Thursday May 26, 2005

AC Milan 3 - Liverpool FC 3

Sports

At the end of a storm is a golden sky. The 2005 Champions League final was such a good game that I don't even mind anymore that PSV Eindhoven lost in the semi-finals.

Within 53 seconds AC Milan took the lead and things looked grim for the mighty red. By half-time Liverpool FC were down three-nil after a trashing so bad that I had to switch to vodka Red Bull after three pints, just to keep the spirit up.

But something spectacular happened in the second half. In a span of six minutes, Liverpool scored one, two, three wonderful goals (two and a conversion from a missed penalty kick) to get back in the game. The pub (where else would I be?!) was full of singing, dancing and cheering again.

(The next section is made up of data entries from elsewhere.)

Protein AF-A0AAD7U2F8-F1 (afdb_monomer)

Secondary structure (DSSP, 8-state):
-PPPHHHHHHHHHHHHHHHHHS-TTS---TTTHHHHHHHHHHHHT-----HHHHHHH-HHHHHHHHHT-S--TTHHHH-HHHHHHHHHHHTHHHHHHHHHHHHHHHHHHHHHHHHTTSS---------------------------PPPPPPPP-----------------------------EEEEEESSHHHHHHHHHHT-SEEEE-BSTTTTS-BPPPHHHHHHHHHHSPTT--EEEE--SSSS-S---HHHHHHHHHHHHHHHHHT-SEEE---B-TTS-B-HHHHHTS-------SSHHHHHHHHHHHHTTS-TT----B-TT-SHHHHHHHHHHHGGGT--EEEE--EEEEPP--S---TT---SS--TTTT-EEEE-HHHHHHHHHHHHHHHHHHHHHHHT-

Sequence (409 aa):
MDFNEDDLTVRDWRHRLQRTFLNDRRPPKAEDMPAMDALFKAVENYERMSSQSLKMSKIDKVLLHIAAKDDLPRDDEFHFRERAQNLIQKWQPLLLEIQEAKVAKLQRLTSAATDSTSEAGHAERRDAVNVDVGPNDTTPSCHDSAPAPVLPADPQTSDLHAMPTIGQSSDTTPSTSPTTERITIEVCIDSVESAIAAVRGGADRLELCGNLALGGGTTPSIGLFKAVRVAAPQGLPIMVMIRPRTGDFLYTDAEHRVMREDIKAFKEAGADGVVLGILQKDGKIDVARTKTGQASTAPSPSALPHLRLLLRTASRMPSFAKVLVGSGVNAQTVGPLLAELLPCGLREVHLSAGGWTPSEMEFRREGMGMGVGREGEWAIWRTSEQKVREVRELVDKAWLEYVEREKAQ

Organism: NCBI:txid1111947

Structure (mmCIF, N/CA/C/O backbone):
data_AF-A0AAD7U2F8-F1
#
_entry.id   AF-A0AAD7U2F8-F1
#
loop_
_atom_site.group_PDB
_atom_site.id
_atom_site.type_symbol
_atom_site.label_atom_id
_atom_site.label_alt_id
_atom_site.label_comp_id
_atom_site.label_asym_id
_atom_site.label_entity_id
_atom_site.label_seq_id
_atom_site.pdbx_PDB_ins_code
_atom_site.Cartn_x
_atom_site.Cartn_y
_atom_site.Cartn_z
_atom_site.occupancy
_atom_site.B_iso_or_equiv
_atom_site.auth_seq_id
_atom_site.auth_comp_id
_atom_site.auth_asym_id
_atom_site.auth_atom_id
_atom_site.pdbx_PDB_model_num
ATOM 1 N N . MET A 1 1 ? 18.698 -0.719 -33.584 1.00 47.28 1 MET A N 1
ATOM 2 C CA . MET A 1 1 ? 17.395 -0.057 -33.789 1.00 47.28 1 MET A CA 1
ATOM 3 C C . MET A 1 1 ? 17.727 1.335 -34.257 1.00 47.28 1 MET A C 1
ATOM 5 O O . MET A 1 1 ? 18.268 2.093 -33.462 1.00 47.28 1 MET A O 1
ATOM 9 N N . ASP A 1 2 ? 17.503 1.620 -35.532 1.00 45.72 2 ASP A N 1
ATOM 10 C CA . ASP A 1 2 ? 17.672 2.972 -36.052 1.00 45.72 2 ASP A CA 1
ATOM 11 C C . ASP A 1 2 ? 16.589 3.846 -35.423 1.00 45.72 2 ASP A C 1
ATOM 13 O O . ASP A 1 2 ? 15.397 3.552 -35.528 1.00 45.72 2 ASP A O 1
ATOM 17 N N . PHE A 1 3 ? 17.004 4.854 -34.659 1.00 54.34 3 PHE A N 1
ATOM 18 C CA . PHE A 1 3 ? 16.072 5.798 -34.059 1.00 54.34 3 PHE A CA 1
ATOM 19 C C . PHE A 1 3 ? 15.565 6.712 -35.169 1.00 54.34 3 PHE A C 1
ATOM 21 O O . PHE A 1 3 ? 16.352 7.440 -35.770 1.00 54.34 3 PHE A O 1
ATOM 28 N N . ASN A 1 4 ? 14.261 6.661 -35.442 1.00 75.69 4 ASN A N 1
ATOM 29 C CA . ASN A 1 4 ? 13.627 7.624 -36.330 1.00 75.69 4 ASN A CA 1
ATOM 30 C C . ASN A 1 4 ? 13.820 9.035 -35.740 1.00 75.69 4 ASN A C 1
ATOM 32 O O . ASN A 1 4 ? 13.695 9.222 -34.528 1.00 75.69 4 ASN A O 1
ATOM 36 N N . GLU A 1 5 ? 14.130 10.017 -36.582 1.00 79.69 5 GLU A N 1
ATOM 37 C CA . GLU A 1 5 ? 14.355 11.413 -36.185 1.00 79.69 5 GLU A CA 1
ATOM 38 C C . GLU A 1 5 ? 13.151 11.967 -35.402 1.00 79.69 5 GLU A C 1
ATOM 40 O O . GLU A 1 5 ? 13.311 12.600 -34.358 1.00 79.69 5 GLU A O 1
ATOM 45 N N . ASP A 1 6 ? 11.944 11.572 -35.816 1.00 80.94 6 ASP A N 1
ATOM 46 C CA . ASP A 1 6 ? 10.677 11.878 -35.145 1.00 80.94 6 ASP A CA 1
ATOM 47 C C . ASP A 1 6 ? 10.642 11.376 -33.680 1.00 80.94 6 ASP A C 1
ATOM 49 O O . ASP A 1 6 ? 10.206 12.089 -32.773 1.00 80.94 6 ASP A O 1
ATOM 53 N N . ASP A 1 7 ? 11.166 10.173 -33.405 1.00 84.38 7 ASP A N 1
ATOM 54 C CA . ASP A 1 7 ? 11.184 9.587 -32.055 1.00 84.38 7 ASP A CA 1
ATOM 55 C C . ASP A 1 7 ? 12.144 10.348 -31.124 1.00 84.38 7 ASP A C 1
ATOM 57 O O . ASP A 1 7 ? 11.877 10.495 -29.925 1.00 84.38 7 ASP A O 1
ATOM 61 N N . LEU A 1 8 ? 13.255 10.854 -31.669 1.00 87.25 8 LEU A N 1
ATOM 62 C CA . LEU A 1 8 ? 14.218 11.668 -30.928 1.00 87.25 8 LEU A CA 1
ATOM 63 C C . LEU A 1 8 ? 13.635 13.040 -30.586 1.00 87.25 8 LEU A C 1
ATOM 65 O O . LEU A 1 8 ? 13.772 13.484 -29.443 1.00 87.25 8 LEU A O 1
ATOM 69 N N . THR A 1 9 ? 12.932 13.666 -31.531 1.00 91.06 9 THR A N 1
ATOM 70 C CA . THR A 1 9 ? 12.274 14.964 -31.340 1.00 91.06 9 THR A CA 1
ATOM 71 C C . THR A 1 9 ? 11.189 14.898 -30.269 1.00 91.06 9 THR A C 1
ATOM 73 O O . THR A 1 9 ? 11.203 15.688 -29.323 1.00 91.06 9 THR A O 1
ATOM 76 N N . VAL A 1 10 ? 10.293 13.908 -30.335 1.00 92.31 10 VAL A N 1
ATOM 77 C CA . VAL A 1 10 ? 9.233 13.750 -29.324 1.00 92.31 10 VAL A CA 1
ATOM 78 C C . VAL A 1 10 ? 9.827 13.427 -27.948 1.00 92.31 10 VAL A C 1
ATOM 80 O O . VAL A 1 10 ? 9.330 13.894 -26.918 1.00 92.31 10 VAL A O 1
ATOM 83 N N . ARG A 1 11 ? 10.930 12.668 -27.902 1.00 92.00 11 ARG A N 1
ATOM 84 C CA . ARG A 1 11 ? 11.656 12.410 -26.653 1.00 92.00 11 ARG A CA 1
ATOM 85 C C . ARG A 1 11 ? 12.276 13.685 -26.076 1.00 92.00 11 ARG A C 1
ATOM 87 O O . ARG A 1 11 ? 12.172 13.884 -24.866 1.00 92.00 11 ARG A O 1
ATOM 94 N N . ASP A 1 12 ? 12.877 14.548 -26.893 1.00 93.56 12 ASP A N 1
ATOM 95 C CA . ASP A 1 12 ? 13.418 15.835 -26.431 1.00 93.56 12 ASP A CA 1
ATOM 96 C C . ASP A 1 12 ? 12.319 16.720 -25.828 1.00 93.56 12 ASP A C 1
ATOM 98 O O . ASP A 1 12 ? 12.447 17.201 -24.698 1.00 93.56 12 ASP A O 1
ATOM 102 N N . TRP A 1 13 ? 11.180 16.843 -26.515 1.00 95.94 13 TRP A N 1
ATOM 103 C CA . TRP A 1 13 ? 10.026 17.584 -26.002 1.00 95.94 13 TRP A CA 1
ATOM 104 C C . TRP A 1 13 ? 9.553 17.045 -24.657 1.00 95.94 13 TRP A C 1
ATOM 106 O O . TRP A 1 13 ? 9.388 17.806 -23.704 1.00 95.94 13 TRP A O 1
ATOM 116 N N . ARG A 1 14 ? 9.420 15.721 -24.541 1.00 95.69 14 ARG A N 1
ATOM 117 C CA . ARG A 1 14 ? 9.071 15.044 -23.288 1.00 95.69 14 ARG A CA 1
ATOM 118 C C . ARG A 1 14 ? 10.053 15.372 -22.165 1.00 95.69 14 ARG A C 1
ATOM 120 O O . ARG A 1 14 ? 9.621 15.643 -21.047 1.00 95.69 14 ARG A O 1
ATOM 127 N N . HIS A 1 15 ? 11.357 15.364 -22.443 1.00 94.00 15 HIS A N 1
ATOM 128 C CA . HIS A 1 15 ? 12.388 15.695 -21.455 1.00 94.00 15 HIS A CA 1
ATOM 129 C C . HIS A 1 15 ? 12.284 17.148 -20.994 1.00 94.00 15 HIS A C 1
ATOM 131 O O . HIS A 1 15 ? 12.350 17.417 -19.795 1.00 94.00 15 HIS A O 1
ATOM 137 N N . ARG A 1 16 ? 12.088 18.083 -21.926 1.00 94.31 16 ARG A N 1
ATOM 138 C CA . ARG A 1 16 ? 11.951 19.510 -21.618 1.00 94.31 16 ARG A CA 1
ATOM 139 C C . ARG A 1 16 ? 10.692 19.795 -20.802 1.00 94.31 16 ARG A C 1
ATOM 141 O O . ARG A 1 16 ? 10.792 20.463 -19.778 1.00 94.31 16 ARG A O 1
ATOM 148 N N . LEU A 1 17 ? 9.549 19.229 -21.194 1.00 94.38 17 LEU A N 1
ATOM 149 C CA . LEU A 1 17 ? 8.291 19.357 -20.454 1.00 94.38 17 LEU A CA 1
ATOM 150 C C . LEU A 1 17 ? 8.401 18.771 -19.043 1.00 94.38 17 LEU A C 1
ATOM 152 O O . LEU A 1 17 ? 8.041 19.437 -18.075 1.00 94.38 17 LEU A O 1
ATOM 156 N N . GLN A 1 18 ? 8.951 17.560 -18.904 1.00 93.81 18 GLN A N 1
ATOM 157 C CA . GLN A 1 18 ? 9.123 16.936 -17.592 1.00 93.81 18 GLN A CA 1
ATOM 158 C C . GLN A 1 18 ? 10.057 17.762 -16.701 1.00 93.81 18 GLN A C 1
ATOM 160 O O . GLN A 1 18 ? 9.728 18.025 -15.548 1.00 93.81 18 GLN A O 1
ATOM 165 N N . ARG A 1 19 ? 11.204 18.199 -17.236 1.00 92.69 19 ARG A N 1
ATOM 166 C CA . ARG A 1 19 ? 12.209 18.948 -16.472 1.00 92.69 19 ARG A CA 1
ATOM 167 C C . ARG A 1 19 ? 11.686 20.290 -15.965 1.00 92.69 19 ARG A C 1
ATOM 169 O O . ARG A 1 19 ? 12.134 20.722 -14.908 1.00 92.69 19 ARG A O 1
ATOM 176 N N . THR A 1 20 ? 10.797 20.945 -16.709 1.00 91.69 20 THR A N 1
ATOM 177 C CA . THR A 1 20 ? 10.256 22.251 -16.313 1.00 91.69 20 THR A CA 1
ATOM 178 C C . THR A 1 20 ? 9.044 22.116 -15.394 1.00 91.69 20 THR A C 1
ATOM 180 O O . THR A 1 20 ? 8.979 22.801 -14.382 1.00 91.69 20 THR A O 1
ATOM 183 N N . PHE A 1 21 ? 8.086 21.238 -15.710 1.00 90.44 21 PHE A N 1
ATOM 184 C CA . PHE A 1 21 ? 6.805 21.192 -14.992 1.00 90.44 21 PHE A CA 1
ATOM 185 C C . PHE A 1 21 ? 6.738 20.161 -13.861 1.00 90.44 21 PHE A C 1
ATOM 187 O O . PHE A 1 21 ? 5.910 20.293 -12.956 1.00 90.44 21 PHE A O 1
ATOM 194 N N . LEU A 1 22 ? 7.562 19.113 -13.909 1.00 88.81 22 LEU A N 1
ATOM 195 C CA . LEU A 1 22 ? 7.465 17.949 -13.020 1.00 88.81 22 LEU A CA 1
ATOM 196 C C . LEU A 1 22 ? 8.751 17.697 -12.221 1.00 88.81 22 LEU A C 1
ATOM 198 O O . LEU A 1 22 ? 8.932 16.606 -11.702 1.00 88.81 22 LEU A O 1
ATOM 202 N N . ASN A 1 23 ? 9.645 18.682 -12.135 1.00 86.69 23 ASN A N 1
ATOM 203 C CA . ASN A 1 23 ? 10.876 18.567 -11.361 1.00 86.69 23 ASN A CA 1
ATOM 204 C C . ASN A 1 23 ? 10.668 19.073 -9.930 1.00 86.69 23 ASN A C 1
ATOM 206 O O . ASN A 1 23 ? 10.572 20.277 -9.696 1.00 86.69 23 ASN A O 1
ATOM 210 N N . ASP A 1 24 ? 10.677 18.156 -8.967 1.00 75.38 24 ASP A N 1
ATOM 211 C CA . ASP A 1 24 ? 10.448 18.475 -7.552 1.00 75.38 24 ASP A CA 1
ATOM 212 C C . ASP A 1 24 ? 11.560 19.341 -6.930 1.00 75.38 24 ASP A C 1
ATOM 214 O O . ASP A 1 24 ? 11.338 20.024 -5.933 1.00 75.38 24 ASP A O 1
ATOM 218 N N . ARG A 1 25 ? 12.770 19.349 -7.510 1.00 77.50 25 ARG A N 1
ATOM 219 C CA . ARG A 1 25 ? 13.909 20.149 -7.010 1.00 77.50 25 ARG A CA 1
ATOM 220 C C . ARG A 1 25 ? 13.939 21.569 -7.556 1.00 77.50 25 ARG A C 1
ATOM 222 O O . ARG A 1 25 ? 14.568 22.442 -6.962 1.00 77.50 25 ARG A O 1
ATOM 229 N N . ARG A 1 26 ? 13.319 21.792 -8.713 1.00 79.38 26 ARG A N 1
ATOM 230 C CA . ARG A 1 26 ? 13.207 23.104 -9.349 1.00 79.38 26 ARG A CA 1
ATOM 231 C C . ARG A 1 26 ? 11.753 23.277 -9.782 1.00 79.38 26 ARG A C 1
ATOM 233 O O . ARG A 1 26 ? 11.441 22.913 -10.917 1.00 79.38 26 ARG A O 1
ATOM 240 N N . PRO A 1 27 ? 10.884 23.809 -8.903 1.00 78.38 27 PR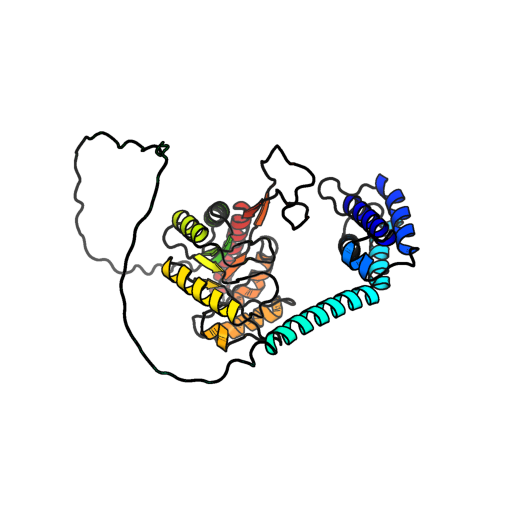O A N 1
ATOM 241 C CA . PRO A 1 27 ? 9.499 24.054 -9.270 1.00 78.38 27 PRO A CA 1
ATOM 242 C C . PRO A 1 27 ? 9.435 24.980 -10.495 1.00 78.38 27 PRO A C 1
ATOM 244 O O . PRO A 1 27 ? 10.339 25.809 -10.680 1.00 78.38 27 PRO A O 1
ATOM 247 N N . PRO A 1 28 ? 8.402 24.836 -11.343 1.00 84.44 28 PRO A N 1
ATOM 248 C CA . PRO A 1 28 ? 8.233 25.680 -12.516 1.00 84.44 28 PRO A CA 1
ATOM 249 C C . PRO A 1 28 ? 8.220 27.150 -12.093 1.00 84.44 28 PRO A C 1
ATOM 251 O O . PRO A 1 28 ? 7.566 27.522 -11.120 1.00 84.44 28 PRO A O 1
ATOM 254 N N . LYS A 1 29 ? 8.951 27.994 -12.822 1.00 89.19 29 LYS A N 1
ATOM 255 C CA . LYS A 1 29 ? 9.018 29.435 -12.569 1.00 89.19 29 LYS A CA 1
ATOM 256 C C . LYS A 1 29 ? 8.356 30.211 -13.699 1.00 89.19 29 LYS A C 1
ATOM 258 O O . LYS A 1 29 ? 8.450 29.821 -14.860 1.00 89.19 29 LYS A O 1
ATOM 263 N N . ALA A 1 30 ? 7.773 31.363 -13.374 1.00 88.50 30 ALA A N 1
ATOM 264 C CA . ALA A 1 30 ? 7.124 32.253 -14.342 1.00 88.50 30 ALA A CA 1
ATOM 265 C C . ALA A 1 30 ? 8.041 32.691 -15.510 1.00 88.50 30 ALA A C 1
ATOM 267 O O . ALA A 1 30 ? 7.550 32.951 -16.611 1.00 88.50 30 ALA A O 1
ATOM 268 N N . GLU A 1 31 ? 9.360 32.742 -15.280 1.00 90.56 31 GLU A N 1
ATOM 269 C CA . GLU A 1 31 ? 10.395 33.074 -16.274 1.00 90.56 31 GLU A CA 1
ATOM 270 C C . GLU A 1 31 ? 10.556 32.007 -17.371 1.00 90.56 31 GLU A C 1
ATOM 272 O O . GLU A 1 31 ? 10.876 32.337 -18.510 1.00 90.56 31 GLU A O 1
ATOM 277 N N . ASP A 1 32 ? 10.272 30.739 -17.058 1.00 89.12 32 ASP A N 1
ATOM 278 C CA . ASP A 1 32 ? 10.433 29.612 -17.981 1.00 89.12 32 ASP A CA 1
ATOM 279 C C . ASP A 1 32 ? 9.193 29.427 -18.896 1.00 89.12 32 ASP A C 1
ATOM 281 O O . ASP A 1 32 ? 9.252 28.713 -19.903 1.00 89.12 32 ASP A O 1
ATOM 285 N N . MET A 1 33 ? 8.066 30.083 -18.578 1.00 93.62 33 MET A N 1
ATOM 286 C CA . MET A 1 33 ? 6.765 29.866 -19.233 1.00 93.62 33 MET A CA 1
ATOM 287 C C . MET A 1 33 ? 6.723 30.265 -20.719 1.00 93.62 33 MET A C 1
ATOM 289 O O . MET A 1 33 ? 6.221 29.464 -21.507 1.00 93.62 33 MET A O 1
ATOM 293 N N . PRO A 1 34 ? 7.310 31.393 -21.177 1.00 94.19 34 PRO A N 1
ATOM 294 C CA . PRO A 1 34 ? 7.324 31.728 -22.607 1.00 94.19 34 PRO A CA 1
ATOM 295 C C . PRO A 1 34 ? 8.052 30.683 -23.469 1.00 94.19 34 PRO A C 1
ATOM 297 O O . PRO A 1 34 ? 7.638 30.374 -24.586 1.00 94.19 34 PRO A O 1
ATOM 300 N N . ALA A 1 35 ? 9.125 30.085 -22.940 1.00 92.81 35 ALA A N 1
ATOM 301 C CA . ALA A 1 35 ? 9.845 29.019 -23.632 1.00 92.81 35 ALA A CA 1
ATOM 302 C C . ALA A 1 35 ? 9.034 27.711 -23.678 1.00 92.81 35 ALA A C 1
ATOM 304 O O . ALA A 1 35 ? 9.152 26.945 -24.639 1.00 92.81 35 ALA A O 1
ATOM 305 N N . MET A 1 36 ? 8.219 27.444 -22.651 1.00 94.75 36 MET A N 1
ATOM 306 C CA . MET A 1 36 ? 7.302 26.302 -22.635 1.00 94.75 36 MET A CA 1
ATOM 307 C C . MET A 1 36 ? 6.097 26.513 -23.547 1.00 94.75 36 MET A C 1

No more goals ensued, so after a hundred-and-twenty minutes of football the dreaded penalty shootout began. Liverpool goalie Dudek acted like a professional clown on the line, but fortunately with an emphasis on professional: he stopped the first two efforts of Milan, who never got quite back in the series. Liverpool FC take the cup back to Anfield Road!

Teenagers: people or cattle?

Anglosphere

I'm very proud of "W", a 15-year-old London boy challenging Labour's 2003 Anti-Social Behaviour Act which the Beeb summarises as:

Under-16s can be forcibly returned to their homes by police if they are on the streets unaccompanied by an adult between nine at night and six in the morning.

What an appalling act. Even when playing Sim City I refuse to enact youth curfews because I simply can never reach the moral low where I treat my Sims as cattle. Let alone letting the good suffer from the bad when it comes to real human beings, undoubtly more distinct and unique than their virtual counterparts.

They shouldn't be allowed to treat me like a criminal just because I'm under 16.

Right on, lad, that's inexcusable. If such profiling would be based on gender, race/nationality, religion or orientation, there would be public outcry and it baffles me that somehow age discrimination is completely accepted this day and age.